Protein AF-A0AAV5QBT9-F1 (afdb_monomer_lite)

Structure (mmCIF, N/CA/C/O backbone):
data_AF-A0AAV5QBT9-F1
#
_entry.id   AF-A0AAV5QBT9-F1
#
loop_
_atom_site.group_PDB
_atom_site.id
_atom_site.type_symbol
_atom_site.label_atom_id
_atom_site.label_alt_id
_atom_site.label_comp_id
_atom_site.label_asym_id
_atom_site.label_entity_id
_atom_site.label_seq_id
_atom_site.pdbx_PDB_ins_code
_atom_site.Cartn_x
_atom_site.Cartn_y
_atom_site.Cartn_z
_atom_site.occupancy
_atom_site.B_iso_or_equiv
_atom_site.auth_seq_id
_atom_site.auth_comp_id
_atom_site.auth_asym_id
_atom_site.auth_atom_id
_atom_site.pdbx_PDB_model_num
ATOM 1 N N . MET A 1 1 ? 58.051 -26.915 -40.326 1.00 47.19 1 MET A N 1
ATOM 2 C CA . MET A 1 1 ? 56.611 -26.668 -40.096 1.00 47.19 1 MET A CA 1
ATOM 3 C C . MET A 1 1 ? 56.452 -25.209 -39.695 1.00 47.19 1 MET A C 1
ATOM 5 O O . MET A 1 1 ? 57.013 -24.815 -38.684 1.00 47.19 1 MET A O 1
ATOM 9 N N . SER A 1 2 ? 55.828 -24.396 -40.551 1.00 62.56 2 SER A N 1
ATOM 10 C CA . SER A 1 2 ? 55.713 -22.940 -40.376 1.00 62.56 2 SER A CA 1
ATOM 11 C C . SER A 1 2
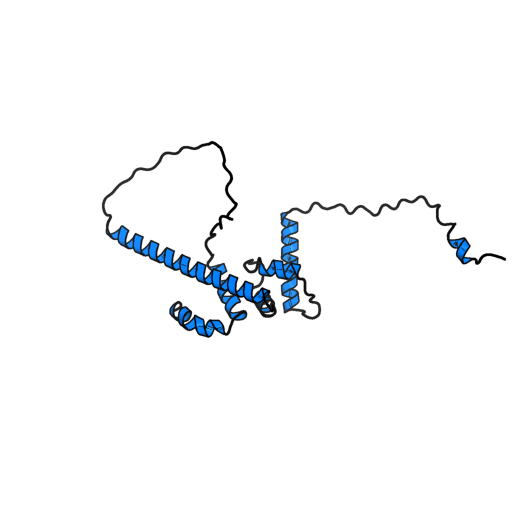 ? 54.420 -22.614 -39.630 1.00 62.56 2 SER A C 1
ATOM 13 O O . SER A 1 2 ? 53.357 -23.103 -40.012 1.00 62.56 2 SER A O 1
ATOM 15 N N . GLU A 1 3 ? 54.502 -21.846 -38.543 1.00 61.44 3 GLU A N 1
ATOM 16 C CA . GLU A 1 3 ? 53.333 -21.506 -37.729 1.00 61.44 3 GLU A CA 1
ATOM 17 C C . GLU A 1 3 ? 52.344 -20.588 -38.483 1.00 61.44 3 GLU A C 1
ATOM 19 O O . GLU A 1 3 ? 52.773 -19.659 -39.175 1.00 61.44 3 GLU A O 1
ATOM 24 N N . PRO A 1 4 ? 51.018 -20.787 -38.332 1.00 59.66 4 PRO A N 1
ATOM 25 C CA . PRO A 1 4 ? 49.999 -19.976 -39.000 1.00 59.66 4 PRO A CA 1
ATOM 26 C C . PRO A 1 4 ? 50.040 -18.489 -38.607 1.00 59.66 4 PRO A C 1
ATOM 28 O O . PRO A 1 4 ? 50.143 -18.140 -37.429 1.00 59.66 4 PRO A O 1
ATOM 31 N N . ALA A 1 5 ? 49.856 -17.606 -39.594 1.00 58.66 5 ALA A N 1
ATOM 32 C CA . ALA A 1 5 ? 49.967 -16.147 -39.468 1.00 58.66 5 ALA A CA 1
ATOM 33 C C . ALA A 1 5 ? 49.058 -15.498 -38.399 1.00 58.66 5 ALA A C 1
ATOM 35 O O . ALA A 1 5 ? 49.376 -14.418 -37.903 1.00 58.66 5 ALA A O 1
ATOM 36 N N . TRP A 1 6 ? 47.980 -16.159 -37.969 1.00 60.22 6 TRP A N 1
ATOM 37 C CA . TRP A 1 6 ? 47.104 -15.649 -36.908 1.00 60.22 6 TRP A CA 1
ATOM 38 C C . TRP A 1 6 ? 47.732 -15.725 -35.505 1.00 60.22 6 TRP A C 1
ATOM 40 O O . TRP A 1 6 ? 47.367 -14.940 -34.631 1.00 60.22 6 TRP A O 1
ATOM 50 N N . LYS A 1 7 ? 48.736 -16.590 -35.286 1.00 56.00 7 LYS A N 1
ATOM 51 C CA . LYS A 1 7 ? 49.473 -16.659 -34.010 1.00 56.00 7 LYS A CA 1
ATOM 52 C C . LYS A 1 7 ? 50.531 -15.558 -33.850 1.00 56.00 7 LYS A C 1
ATOM 54 O O . LYS A 1 7 ? 50.903 -15.234 -32.726 1.00 56.00 7 LYS A O 1
ATOM 59 N N . ARG A 1 8 ? 50.970 -14.908 -34.938 1.00 53.19 8 ARG A N 1
ATOM 60 C CA . ARG A 1 8 ? 51.901 -13.757 -34.892 1.00 53.19 8 ARG A CA 1
ATOM 61 C C . ARG A 1 8 ? 51.222 -12.422 -34.563 1.00 53.19 8 ARG A C 1
ATOM 63 O O . ARG A 1 8 ? 51.907 -11.477 -34.179 1.00 53.19 8 ARG A O 1
ATOM 70 N N . ALA A 1 9 ? 49.895 -12.347 -34.652 1.00 52.41 9 ALA A N 1
ATOM 71 C CA . ALA A 1 9 ? 49.138 -11.125 -34.380 1.00 52.41 9 ALA A CA 1
ATOM 72 C C . ALA A 1 9 ? 48.910 -10.843 -32.879 1.00 52.41 9 ALA A C 1
ATOM 74 O O . ALA A 1 9 ? 48.493 -9.745 -32.523 1.00 52.41 9 ALA A O 1
ATOM 75 N N . LEU A 1 10 ? 49.225 -11.788 -31.985 1.00 49.97 10 LEU A N 1
ATOM 76 C CA . LEU A 1 10 ? 49.030 -11.626 -30.536 1.00 49.97 10 LEU A CA 1
ATOM 77 C C . LEU A 1 10 ? 50.242 -11.054 -29.781 1.00 49.97 10 LEU A C 1
ATOM 79 O O . LEU A 1 10 ? 50.150 -10.846 -28.576 1.00 49.97 10 LEU A O 1
ATOM 83 N N . LYS A 1 11 ? 51.365 -10.759 -30.457 1.00 46.78 11 LYS A N 1
ATOM 84 C CA . LYS A 1 11 ? 52.605 -10.297 -29.796 1.00 46.78 11 LYS A CA 1
ATOM 85 C C . LYS A 1 11 ? 53.109 -8.909 -30.224 1.00 46.78 11 LYS A C 1
ATOM 87 O O . LYS A 1 11 ? 54.207 -8.523 -29.850 1.00 46.78 11 LYS A O 1
ATOM 92 N N . LYS A 1 12 ? 52.309 -8.135 -30.971 1.00 46.75 12 LYS A N 1
ATOM 93 C CA . LYS A 1 12 ? 52.633 -6.757 -31.406 1.00 46.75 12 LYS A CA 1
ATOM 94 C C . LYS A 1 12 ? 51.498 -5.764 -31.124 1.00 46.75 12 LYS A C 1
ATOM 96 O O . LYS A 1 12 ? 50.994 -5.103 -32.029 1.00 46.75 12 LYS A O 1
ATOM 101 N N . LYS A 1 13 ? 51.059 -5.671 -29.867 1.00 43.50 13 LYS A N 1
ATOM 102 C CA . LYS A 1 13 ? 50.160 -4.588 -29.423 1.00 43.50 13 LYS A CA 1
ATOM 103 C C . LYS A 1 13 ? 50.360 -4.237 -27.945 1.00 43.50 13 LYS A C 1
ATOM 105 O O . LYS A 1 13 ? 49.403 -4.099 -27.195 1.00 43.50 13 LYS A O 1
ATOM 110 N N . SER A 1 14 ? 51.622 -4.139 -27.529 1.00 45.22 14 SER A N 1
ATOM 111 C CA . SER A 1 14 ? 52.024 -3.763 -26.167 1.00 45.22 14 SER A CA 1
ATOM 112 C C . SER A 1 14 ? 52.940 -2.536 -26.125 1.00 45.22 14 SER A C 1
ATOM 114 O O . SER A 1 14 ? 53.723 -2.417 -25.196 1.00 45.22 14 SER A O 1
ATOM 116 N N . GLU A 1 15 ? 52.848 -1.631 -27.102 1.00 48.81 15 GLU A N 1
ATOM 117 C CA . GLU A 1 15 ? 53.555 -0.342 -27.081 1.00 48.81 15 GLU A CA 1
ATOM 118 C C . GLU A 1 15 ? 52.658 0.754 -27.672 1.00 48.81 15 GLU A C 1
ATOM 120 O O . GLU A 1 15 ? 52.742 1.120 -28.840 1.00 48.81 15 GLU A O 1
ATOM 125 N N . SER A 1 16 ? 51.741 1.253 -26.848 1.00 44.06 16 SER A N 1
ATOM 126 C CA . SER A 1 16 ? 51.325 2.654 -26.893 1.00 44.06 16 SER A CA 1
ATOM 127 C C . SER A 1 16 ? 50.883 3.030 -25.483 1.00 44.06 16 SER A C 1
ATOM 129 O O . SER A 1 16 ? 49.767 2.724 -25.052 1.00 44.06 16 SER A O 1
ATOM 131 N N . ASP A 1 17 ? 51.822 3.617 -24.752 1.00 47.94 17 ASP A N 1
ATOM 132 C CA . ASP A 1 17 ? 51.660 4.181 -23.421 1.00 47.94 17 ASP A CA 1
ATOM 133 C C . ASP A 1 17 ? 50.679 5.361 -23.500 1.00 47.94 17 ASP A C 1
ATOM 135 O O . ASP A 1 17 ? 51.016 6.494 -23.832 1.00 47.94 17 ASP A O 1
ATOM 139 N N . GLY A 1 18 ? 49.403 5.046 -23.315 1.00 43.91 18 GLY A N 1
ATOM 140 C CA . GLY A 1 18 ? 48.294 5.983 -23.367 1.00 43.91 18 GLY A CA 1
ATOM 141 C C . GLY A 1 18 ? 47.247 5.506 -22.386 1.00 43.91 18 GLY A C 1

● ● ● ● ● ● ●

■ Work instruction:
The stretch of entries above that starts with the line containing "ATOM 61 C C" and goes on through the line containing "ATOM 71 C CA" is to be transcribed exactly, and no other line is to be transcribed.

■ Result for this exercise:
ATOM 61 C C . ARG A 1 8 ? 51.222 -12.422 -34.563 1.00 53.19 8 ARG A C 1
ATOM 63 O O . ARG A 1 8 ? 51.907 -11.477 -34.179 1.00 53.19 8 ARG A O 1
ATOM 70 N N . ALA A 1 9 ? 49.895 -12.347 -34.652 1.00 52.41 9 ALA A N 1
ATOM 71 C CA . ALA A 1 9 ? 49.138 -11.125 -34.380 1.00 52.41 9 ALA A CA 1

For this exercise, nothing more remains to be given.